The GBP/JPY pair is trading around 184.50 during European hours on Tuesday, recovering from its lowest level of 180.10 since January, recorded on Monday. The rebound faces headwinds as the Japanese Yen (JPY) gains strength on growing expectations of further monetary policy tightening by the Bank of Japan (BoJ).
On Tuesday, Japan’s Chief Cabinet Secretary Yoshimasa Hayashi announced that wage increases are anticipated to extend to part-timers and small businesses by autumn, supported by strong Shunto results and minimum wage hikes. However, Hayashi did not comment on foreign exchange levels.
Japan’s Labor Cash Earnings reported a 4.5% year-on-year increase in average income for June, surpassing both the previous 2.0% and the expected 2.3% figures. This marks the highest increase since January 1997, reinforcing Japan’s move towards a rising interest rate environment.
Meanwhile, the Pound Sterling (GBP) is underperforming amid dismal market sentiment, reducing the appeal of risk-sensitive assets.
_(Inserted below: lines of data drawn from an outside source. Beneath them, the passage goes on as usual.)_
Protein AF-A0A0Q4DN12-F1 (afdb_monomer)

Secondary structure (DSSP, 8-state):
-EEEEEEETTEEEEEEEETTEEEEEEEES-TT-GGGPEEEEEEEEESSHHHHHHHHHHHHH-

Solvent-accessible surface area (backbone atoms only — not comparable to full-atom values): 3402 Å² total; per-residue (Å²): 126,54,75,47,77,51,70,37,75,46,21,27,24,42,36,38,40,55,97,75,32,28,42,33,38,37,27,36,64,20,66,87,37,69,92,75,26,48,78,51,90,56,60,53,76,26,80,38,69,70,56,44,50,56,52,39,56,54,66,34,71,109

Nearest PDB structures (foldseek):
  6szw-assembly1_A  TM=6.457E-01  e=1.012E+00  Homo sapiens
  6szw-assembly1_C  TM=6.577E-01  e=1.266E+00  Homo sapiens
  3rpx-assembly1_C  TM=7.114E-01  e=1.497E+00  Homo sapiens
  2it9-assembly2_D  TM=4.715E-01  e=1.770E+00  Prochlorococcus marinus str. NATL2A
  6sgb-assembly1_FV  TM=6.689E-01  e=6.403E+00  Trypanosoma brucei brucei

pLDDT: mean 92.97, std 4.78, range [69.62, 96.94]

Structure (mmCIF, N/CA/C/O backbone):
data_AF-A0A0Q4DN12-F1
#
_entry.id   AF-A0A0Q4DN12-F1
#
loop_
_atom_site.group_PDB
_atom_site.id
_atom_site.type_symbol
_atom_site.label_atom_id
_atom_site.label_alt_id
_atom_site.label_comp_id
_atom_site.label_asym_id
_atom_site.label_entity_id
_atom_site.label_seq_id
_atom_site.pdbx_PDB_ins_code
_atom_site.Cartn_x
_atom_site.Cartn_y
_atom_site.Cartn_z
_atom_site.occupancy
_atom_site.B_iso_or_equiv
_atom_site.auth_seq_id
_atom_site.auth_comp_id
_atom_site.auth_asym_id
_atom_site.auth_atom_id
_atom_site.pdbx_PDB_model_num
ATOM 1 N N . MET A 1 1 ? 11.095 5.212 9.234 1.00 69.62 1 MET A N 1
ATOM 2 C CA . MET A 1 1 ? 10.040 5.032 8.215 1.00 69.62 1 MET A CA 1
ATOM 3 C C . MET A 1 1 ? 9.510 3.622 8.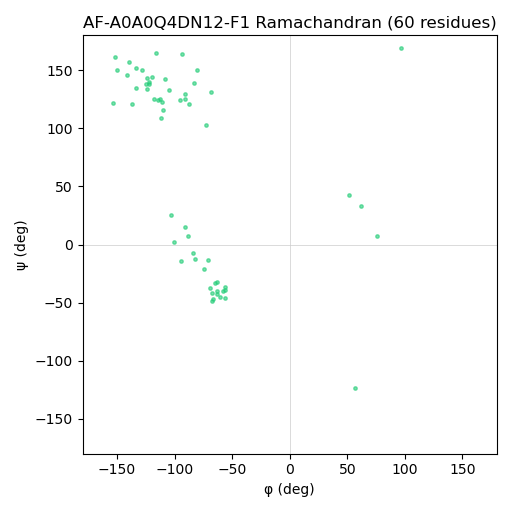388 1.00 69.62 1 MET A C 1
ATOM 5 O O . MET A 1 1 ? 10.326 2.708 8.394 1.00 69.62 1 MET A O 1
ATOM 9 N N . GLN A 1 2 ? 8.213 3.445 8.639 1.00 88.56 2 GLN A N 1
ATOM 10 C CA . GLN A 1 2 ? 7.613 2.113 8.782 1.00 88.56 2 GLN A CA 1
ATOM 11 C C . GLN A 1 2 ? 6.824 1.805 7.508 1.00 88.56 2 GLN A C 1
ATOM 13 O O . GLN A 1 2 ? 6.098 2.666 7.015 1.00 88.56 2 GLN A O 1
ATOM 18 N N . GLN A 1 3 ? 6.995 0.608 6.948 1.00 92.44 3 GLN A N 1
ATOM 19 C CA . GLN A 1 3 ? 6.303 0.184 5.733 1.00 92.44 3 GLN A CA 1
ATOM 20 C C . GLN A 1 3 ? 5.548 -1.113 6.007 1.00 92.44 3 GLN A C 1
ATOM 22 O O . GLN A 1 3 ? 6.098 -2.055 6.573 1.00 92.44 3 GLN A O 1
ATOM 27 N N . GLN A 1 4 ? 4.296 -1.160 5.572 1.00 94.50 4 GLN A N 1
ATOM 28 C CA . GLN A 1 4 ? 3.426 -2.321 5.655 1.00 94.50 4 GLN A CA 1
ATOM 29 C C . GLN A 1 4 ? 2.913 -2.659 4.256 1.00 94.50 4 GLN A C 1
ATOM 31 O O . GLN A 1 4 ? 2.535 -1.775 3.489 1.00 94.50 4 GLN A O 1
ATOM 36 N N . VAL A 1 5 ? 2.870 -3.947 3.925 1.00 95.19 5 VAL A N 1
ATOM 37 C CA . VAL A 1 5 ? 2.287 -4.436 2.673 1.00 95.19 5 VAL A CA 1
ATOM 38 C C . VAL A 1 5 ? 1.033 -5.232 3.007 1.00 95.19 5 VAL A C 1
ATOM 40 O O . VAL A 1 5 ? 1.077 -6.160 3.808 1.00 95.19 5 VAL A O 1
ATOM 43 N N . VAL A 1 6 ? -0.088 -4.862 2.397 1.00 94.44 6 VAL A N 1
ATOM 44 C CA . VAL A 1 6 ? -1.354 -5.598 2.465 1.00 94.44 6 VAL A CA 1
ATOM 45 C C . VAL A 1 6 ? -1.587 -6.206 1.091 1.00 94.44 6 VAL A C 1
ATOM 47 O O . VAL A 1 6 ? -1.744 -5.463 0.129 1.00 94.44 6 VAL A O 1
ATOM 50 N N . SER A 1 7 ? -1.596 -7.529 0.962 1.00 94.25 7 SER A N 1
ATOM 51 C CA . SER A 1 7 ? -1.744 -8.204 -0.334 1.00 94.25 7 SER A CA 1
ATOM 52 C C . SER A 1 7 ? -2.851 -9.250 -0.324 1.00 94.25 7 SER A C 1
ATOM 54 O O . SER A 1 7 ? -3.163 -9.853 0.703 1.00 94.25 7 SER A O 1
ATOM 56 N N . LYS A 1 8 ? -3.467 -9.450 -1.492 1.00 93.31 8 LYS A N 1
ATOM 57 C CA . LYS A 1 8 ? -4.418 -10.532 -1.747 1.00 93.31 8 LYS A CA 1
ATOM 58 C C . LYS A 1 8 ? -4.419 -10.861 -3.238 1.00 93.31 8 LYS A C 1
ATOM 60 O O . LYS A 1 8 ? -4.700 -10.005 -4.076 1.00 93.31 8 LYS A O 1
ATOM 65 N N . GLY A 1 9 ? -4.110 -12.115 -3.568 1.00 90.12 9 GLY A N 1
ATOM 66 C CA . GLY A 1 9 ? -4.036 -12.571 -4.955 1.00 90.12 9 GLY A CA 1
ATOM 67 C C . GLY A 1 9 ? -3.053 -11.735 -5.779 1.00 90.12 9 GLY A C 1
ATOM 68 O O . GLY A 1 9 ? -1.887 -11.612 -5.422 1.00 90.12 9 GLY A O 1
ATOM 69 N N . ASN A 1 10 ? -3.535 -11.14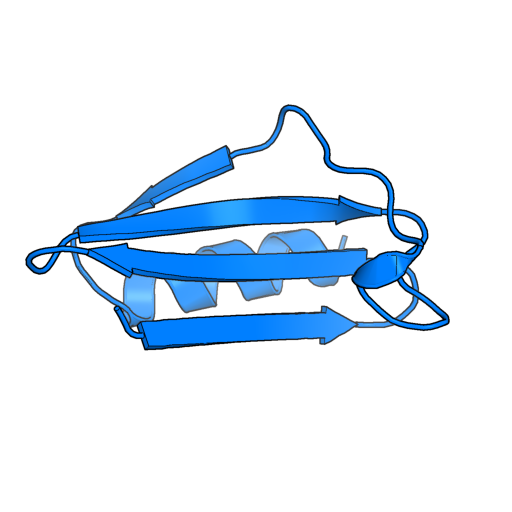5 -6.875 1.00 93.25 10 ASN A N 1
ATOM 70 C CA . ASN A 1 10 ? -2.708 -10.379 -7.810 1.00 93.25 10 ASN A CA 1
ATOM 71 C C . ASN A 1 10 ? -2.566 -8.882 -7.458 1.00 93.25 10 ASN A C 1
ATOM 73 O O . ASN A 1 10 ? -2.053 -8.098 -8.260 1.00 93.25 10 ASN A O 1
ATOM 77 N N . ARG A 1 11 ? -3.065 -8.454 -6.294 1.00 95.31 11 ARG A N 1
ATOM 78 C CA . ARG A 1 11 ? -3.093 -7.047 -5.875 1.00 95.31 11 ARG A CA 1
ATOM 79 C C . ARG A 1 11 ? -2.386 -6.881 -4.538 1.00 95.31 11 ARG A C 1
ATOM 81 O O . ARG A 1 11 ? -2.505 -7.719 -3.644 1.00 95.31 11 ARG A O 1
ATOM 88 N N . ALA A 1 12 ? -1.683 -5.768 -4.387 1.00 96.50 12 ALA A N 1
ATOM 89 C CA . ALA A 1 12 ? -1.039 -5.390 -3.139 1.00 96.50 12 ALA A CA 1
ATOM 90 C C . ALA A 1 12 ? -1.152 -3.886 -2.917 1.00 96.50 12 ALA A C 1
ATOM 92 O O . ALA A 1 12 ? -1.106 -3.105 -3.854 1.00 96.50 12 ALA A O 1
ATOM 93 N N . VAL A 1 13 ? -1.278 -3.460 -1.672 1.00 96.69 13 VAL A N 1
ATOM 94 C CA . VAL A 1 13 ? -1.212 -2.062 -1.271 1.00 96.69 13 VAL A CA 1
ATOM 95 C C . VAL A 1 13 ? -0.025 -1.903 -0.344 1.00 96.69 13 VAL A C 1
ATOM 97 O O . VAL A 1 13 ? 0.077 -2.593 0.670 1.00 96.69 13 VAL A O 1
ATOM 100 N N . VAL A 1 14 ? 0.866 -0.983 -0.692 1.00 96.38 14 VAL A N 1
ATOM 101 C CA . VAL A 1 14 ? 1.980 -0.586 0.169 1.00 96.38 14 VAL A CA 1
ATOM 102 C C . VAL A 1 14 ? 1.542 0.643 0.945 1.00 96.38 14 VAL A C 1
ATOM 104 O O . VAL A 1 14 ? 1.116 1.627 0.342 1.00 96.38 14 VAL A O 1
ATOM 107 N N . ILE A 1 15 ? 1.623 0.566 2.269 1.00 96.94 15 ILE A N 1
ATOM 108 C CA . ILE A 1 15 ? 1.347 1.651 3.203 1.00 96.94 15 ILE A CA 1
ATOM 109 C C . ILE A 1 15 ? 2.674 2.060 3.833 1.00 96.94 15 ILE A C 1
ATOM 111 O O . ILE A 1 15 ? 3.347 1.247 4.462 1.00 96.94 15 ILE A O 1
ATOM 115 N N . THR A 1 16 ? 3.026 3.325 3.696 1.00 96.69 16 THR A N 1
ATOM 116 C CA . THR A 1 16 ? 4.224 3.923 4.269 1.00 96.69 16 THR A CA 1
ATOM 117 C C . THR A 1 16 ? 3.808 4.948 5.306 1.00 96.69 16 THR A C 1
ATOM 119 O O . THR A 1 16 ? 3.056 5.874 5.002 1.00 96.69 16 THR A O 1
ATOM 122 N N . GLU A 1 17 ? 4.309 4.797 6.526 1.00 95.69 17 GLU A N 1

Growing tensions in the Middle East and fears of an economic slowdown in the United States have increased the demand for safe-haven assets like the Japanese Yen, thereby pressuring the GBP/JPY pair.
The British Pound also faced difficulties as the Bank of England (BoE) delivered a widely anticipated 25-basis point rate cut at its August meeting last week.
In the UK, the BRC Like-For-Like Retail Sales rose 0.3% year-on-year in July, reversing a 0.5% decline in June and meeting market expectations. Traders are now awaiting the S&P Global/CIPS Construction PMI for July to gauge business activity in the UK’s construction sector.